What are the good counter arguments to this? Those backed with data especially welcome.
Anon #2: You're reading a different article than the one written by Mr. Levy. You talk about research, and I assume when you say, "I do not think the students want to fund their professors 70% to teach only 40% of the time." you are referring to people who do research at primarily teaching institutions. Mr. Levy is pretty explicit that this is not what he's talking about at all. (He specifically calls attention to schools where the duties are teaching and service, not research.)
If you want to have a discussion as to whether faculty at university tier X should be doing research, and how much time they spend on it against how much time they spend teaching, by all means let's have that discussion. That's not what Mr. Levy's article is about. (Mr. Farley does bring it in, but primarily to point out that Mr. Levy is apparently unclear on which schools he's talking about. Many state schools have research programs -- and my impression is that they're more valuable than you're giving credit for, but again, that's a different argument.)
Levy argues that 15 hours of class time (plus other university duties) is much less than a 40 hour work week. My experience (with a mother who taught -- not as tenured faculty, but as an adjunct hire) at Cal State schools for years is that 15 hours of class time can easily translate to a 60 hour work week, never mind other duties.
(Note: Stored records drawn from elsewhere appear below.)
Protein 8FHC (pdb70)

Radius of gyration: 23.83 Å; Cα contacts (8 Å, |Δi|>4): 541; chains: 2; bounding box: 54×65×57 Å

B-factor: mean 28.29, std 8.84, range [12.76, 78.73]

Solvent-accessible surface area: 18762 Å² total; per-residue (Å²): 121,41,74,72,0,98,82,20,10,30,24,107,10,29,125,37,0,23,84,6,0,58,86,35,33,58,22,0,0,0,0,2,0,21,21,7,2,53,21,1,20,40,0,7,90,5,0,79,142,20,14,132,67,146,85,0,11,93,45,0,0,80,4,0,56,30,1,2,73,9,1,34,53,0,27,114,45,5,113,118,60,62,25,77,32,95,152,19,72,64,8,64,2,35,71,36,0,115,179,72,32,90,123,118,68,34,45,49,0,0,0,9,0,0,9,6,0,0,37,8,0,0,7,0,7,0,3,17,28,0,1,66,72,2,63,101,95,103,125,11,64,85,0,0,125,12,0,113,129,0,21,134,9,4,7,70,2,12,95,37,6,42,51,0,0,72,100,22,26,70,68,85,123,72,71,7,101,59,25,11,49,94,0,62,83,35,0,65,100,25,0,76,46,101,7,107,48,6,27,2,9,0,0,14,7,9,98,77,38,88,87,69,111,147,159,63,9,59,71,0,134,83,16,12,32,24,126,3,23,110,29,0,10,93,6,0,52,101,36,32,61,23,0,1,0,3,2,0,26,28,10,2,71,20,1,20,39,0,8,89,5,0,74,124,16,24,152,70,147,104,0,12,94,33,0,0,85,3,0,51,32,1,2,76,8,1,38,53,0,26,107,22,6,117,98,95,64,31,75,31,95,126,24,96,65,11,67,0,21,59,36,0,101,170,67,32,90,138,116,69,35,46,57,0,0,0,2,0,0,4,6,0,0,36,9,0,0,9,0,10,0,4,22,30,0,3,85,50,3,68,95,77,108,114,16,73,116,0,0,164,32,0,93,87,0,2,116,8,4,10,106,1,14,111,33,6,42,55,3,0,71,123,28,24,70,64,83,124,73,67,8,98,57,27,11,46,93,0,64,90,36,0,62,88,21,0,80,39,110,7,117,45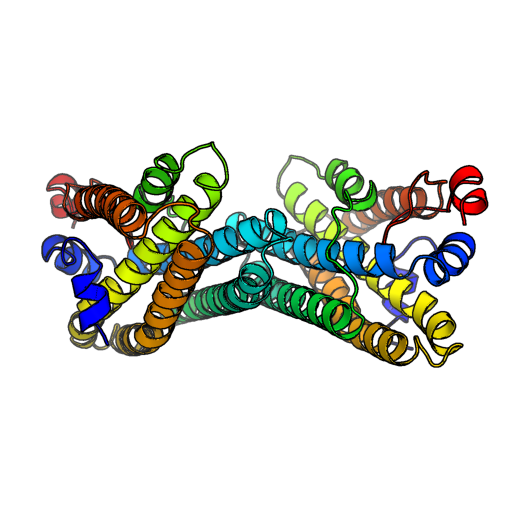,5,27,2,10,0,0,23,2,13,78,81,45,110,86,67,106

Foldseek 3Di:
DLVVLVVLAPDAQDPLLLVVCVVCVLQALLLLLVVLVVLLVLLVVCVVPCVVLPLSVVVSVVLSVVSVVVNVVSVVLCVVLVHDNDDDDHAPQLVLQLVVQDDDPPSNVLSSLLSQLNVLSRLLSLLVVNLVVLCVDPSSPVVSVVSVVCNVVSNVSNVSSNVSSVVRDDDDPVVSVVVSVVSSVSLVCQAAPEFCDRYNSGHRDDPNNVVVD/DVLLVVLVVLAPDAFDPLLLVVCVVCVLQALLLLLVVLVVLLVLLVVCVVPCVVLVLSNVPSVVLSVVSVVVSVVSVVVCVVVVRDNDDDDHAVQLVVQLVPQDDDPPSNVLSSLLSQLNVLSRLLSLLVVNLVVLCVDPVSPVVSVVSVVCSVVSSVSNVSSNVSSVVGDDDDPVVSVVVSVVSSVVLVCQAAPEFPDRYNSGHRDDPVRVVVD

Organism: NCBI:txid83406

Structure (mmCIF, N/CA/C/O backbone):
data_8FHC
#
_entry.id   8FHC
#
_cell.length_a   48.296
_cell.length_b   85.711
_cell.length_c   112.558
_cell.angl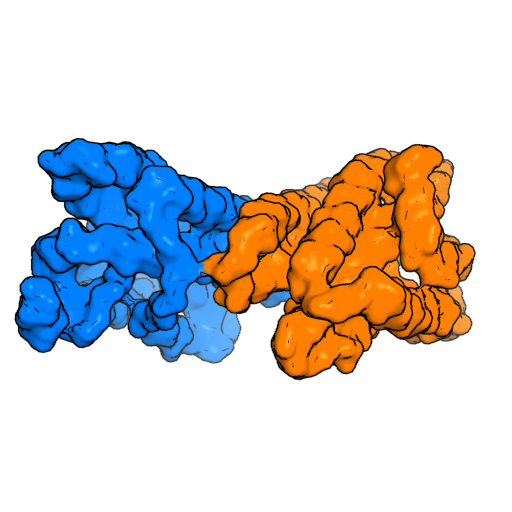e_alpha   90.000
_cell.angle_beta   90.000
_cell.angle_gamma   90.000
#
_symmetry.space_group_name_H-M   'P 21 21 21'
#
loop_
_entity.id
_entity.type
_entity.pdbx_description
1 polymer tRNA-(MS[2]IO[6]A)-hydroxylase
2 non-polymer 'FE (III) ION'
3 non-polymer 'BROMIDE ION'
4 non-polymer 'CHOLIC ACID'
5 water water
#
loop_
_atom_site.group_PDB
_atom_site.id
_atom_site.type_symbol
_atom_site.label_atom_id
_atom_site.label_alt_id
_atom_site.label_comp_id
_atom_site.label_asym_id
_atom_site.label_entity_id
_atom_site.label_seq_id
_atom_site.pdbx_PDB_ins_code
_atom_site.Cartn_x
_atom_site.Cartn_y
_atom_site.Cartn_z
_atom_site.occupancy
_atom_site.B_iso_or_equiv
_atom_site.auth_seq_id
_atom_site.auth_comp_id
_atom_site.auth_asym_id
_atom_site.auth_atom_id
_atom_site.pdbx_PDB_model_num
ATOM 1 N N . LEU A 1 11 ? 15.136 -22.550 -39.567 1.000 40.027 5 LEU A N 1
ATOM 2 C CA . LEU A 1 11 ? 14.793 -21.983 -38.228 1.000 41.375 5 LEU A CA 1
ATOM 3 C C . LEU A 1 11 ? 14.500 -23.105 -37.235 1.000 39.651 5 LEU A C 1
ATOM 4 O O . LEU A 1 11 ? 15.005 -23.072 -36.119 1.000 45.213 5 LEU A O 1
ATOM 9 N N . LEU A 1 12 ? 13.660 -24.063 -37.646 1.000 37.293 6 LEU A N 1
ATOM 10 C CA . LEU A 1 12 ? 13.254 -25.193 -36.820 1.000 36.033 6 LEU A CA 1
ATOM 11 C C . LEU A 1 12 ? 14.305 -26.296 -36.798 1.000 36.064 6 LEU A C 1
ATOM 12 O O . LEU A 1 12 ? 14.279 -27.131 -35.899 1.000 35.351 6 LEU A O 1
ATOM 17 N N . ALA A 1 13 ? 15.217 -26.294 -37.781 1.000 39.439 7 ALA A N 1
ATOM 18 C CA . ALA A 1 13 ? 16.260 -27.303 -37.900 1.000 36.134 7 ALA A CA 1
ATOM 19 C C . ALA A 1 13 ? 17.073 -27.416 -36.613 1.000 34.003 7 ALA A C 1
ATOM 20 O O . ALA A 1 13 ? 17.213 -28.525 -36.113 1.000 38.717 7 ALA A O 1
ATOM 22 N N . PRO A 1 14 ? 17.642 -26.323 -36.042 1.000 31.781 8 PRO A N 1
ATOM 23 C CA . PRO A 1 14 ? 18.362 -26.402 -34.766 1.000 33.342 8 PRO A CA 1
ATOM 24 C C . PRO A 1 14 ? 17.505 -26.710 -33.526 1.000 31.882 8 PRO A C 1
ATOM 25 O O . PRO A 1 14 ? 18.006 -27.258 -32.542 1.000 31.212 8 PRO A O 1
ATOM 29 N N . ILE A 1 15 ? 16.217 -26.353 -33.575 1.000 29.657 9 ILE A N 1
ATOM 30 C CA . ILE A 1 15 ? 15.249 -26.707 -32.547 1.000 27.581 9 ILE A CA 1
ATOM 31 C C . ILE A 1 15 ? 15.033 -28.218 -32.574 1.000 25.228 9 ILE A C 1
ATOM 32 O O . ILE A 1 15 ? 15.081 -28.869 -31.542 1.000 22.610 9 ILE A O 1
ATOM 37 N N . LYS A 1 16 ? 14.860 -28.797 -33.764 1.000 27.167 10 LYS A N 1
ATOM 38 C CA . LYS A 1 16 ? 14.642 -30.234 -33.882 1.000 29.815 10 LYS A CA 1
ATOM 39 C C . LYS A 1 16 ? 15.882 -31.041 -33.512 1.000 28.788 10 LYS A C 1
ATOM 40 O O . LYS A 1 16 ? 15.775 -32.114 -32.915 1.000 33.403 10 LYS A O 1
ATOM 46 N N . ALA A 1 17 ? 17.056 -30.551 -33.891 1.000 29.122 11 ALA A N 1
ATOM 47 C CA . ALA A 1 17 ? 18.308 -31.180 -33.493 1.000 28.607 11 ALA A CA 1
ATOM 48 C C . ALA A 1 17 ? 18.425 -31.217 -31.965 1.000 27.774 11 ALA A C 1
ATOM 49 O O . ALA A 1 17 ? 18.779 -32.244 -31.400 1.000 32.788 11 ALA A O 1
ATOM 51 N N . PHE A 1 18 ? 18.131 -30.099 -31.290 1.000 23.905 12 PHE A N 1
ATOM 52 C CA . PHE A 1 18 ? 18.299 -30.000 -29.847 1.000 23.096 12 PHE A CA 1
ATOM 53 C C . PHE A 1 18 ? 17.345 -30.907 -29.062 1.000 23.305 12 PHE A C 1
ATOM 54 O O . PHE A 1 18 ? 17.707 -31.348 -27.976 1.000 24.481 12 PHE A O 1
ATOM 62 N N . LEU A 1 19 ? 16.105 -31.094 -29.551 1.000 22.853 13 LEU A N 1
ATOM 63 C CA . LEU A 1 19 ? 15.081 -31.856 -28.845 1.000 23.045 13 LEU A CA 1
ATOM 64 C C . LEU A 1 19 ? 15.259 -33.341 -29.134 1.000 24.072 13 LEU A C 1
ATOM 65 O O . LEU A 1 19 ? 15.858 -33.693 -30.143 1.000 24.285 13 LEU A O 1
ATOM 70 N N . GLY A 1 20 ? 14.724 -34.191 -28.243 1.000 26.178 14 GLY A N 1
ATOM 71 C CA . GLY A 1 20 ? 14.971 -35.629 -28.292 1.000 28.894 14 GLY A CA 1
ATOM 72 C C . GLY A 1 20 ? 13.891 -36.408 -29.045 1.000 29.894 14 GLY A C 1
ATOM 73 O O . GLY A 1 20 ? 13.951 -37.628 -29.125 1.000 38.229 14 GLY A O 1
ATOM 74 N N . CYS A 1 21 ? 12.903 -35.689 -29.574 1.000 27.322 15 CYS A N 1
ATOM 75 C CA . CYS A 1 21 ? 11.750 -36.248 -30.255 1.000 26.982 15 CYS A CA 1
ATOM 76 C C . CYS A 1 21 ? 10.886 -35.093 -30.750 1.000 27.441 15 CYS A C 1
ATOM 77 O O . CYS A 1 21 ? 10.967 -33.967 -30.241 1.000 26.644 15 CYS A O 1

This matches what Farley says in his response, and I think is the main "lie" in the Levy article.
Yes, Mr. Levy seems not to understand what good teaching demands at the college level.
There are places to attack the system in which even teaching institutions demand the qualifications of research faculty -- I think if he had stuck closer to Wm James' original argument on this he would have done better. As you say, he certainly has his ratios wrong.
This is Anon #2. I just wanted to thank Michael for his clear response.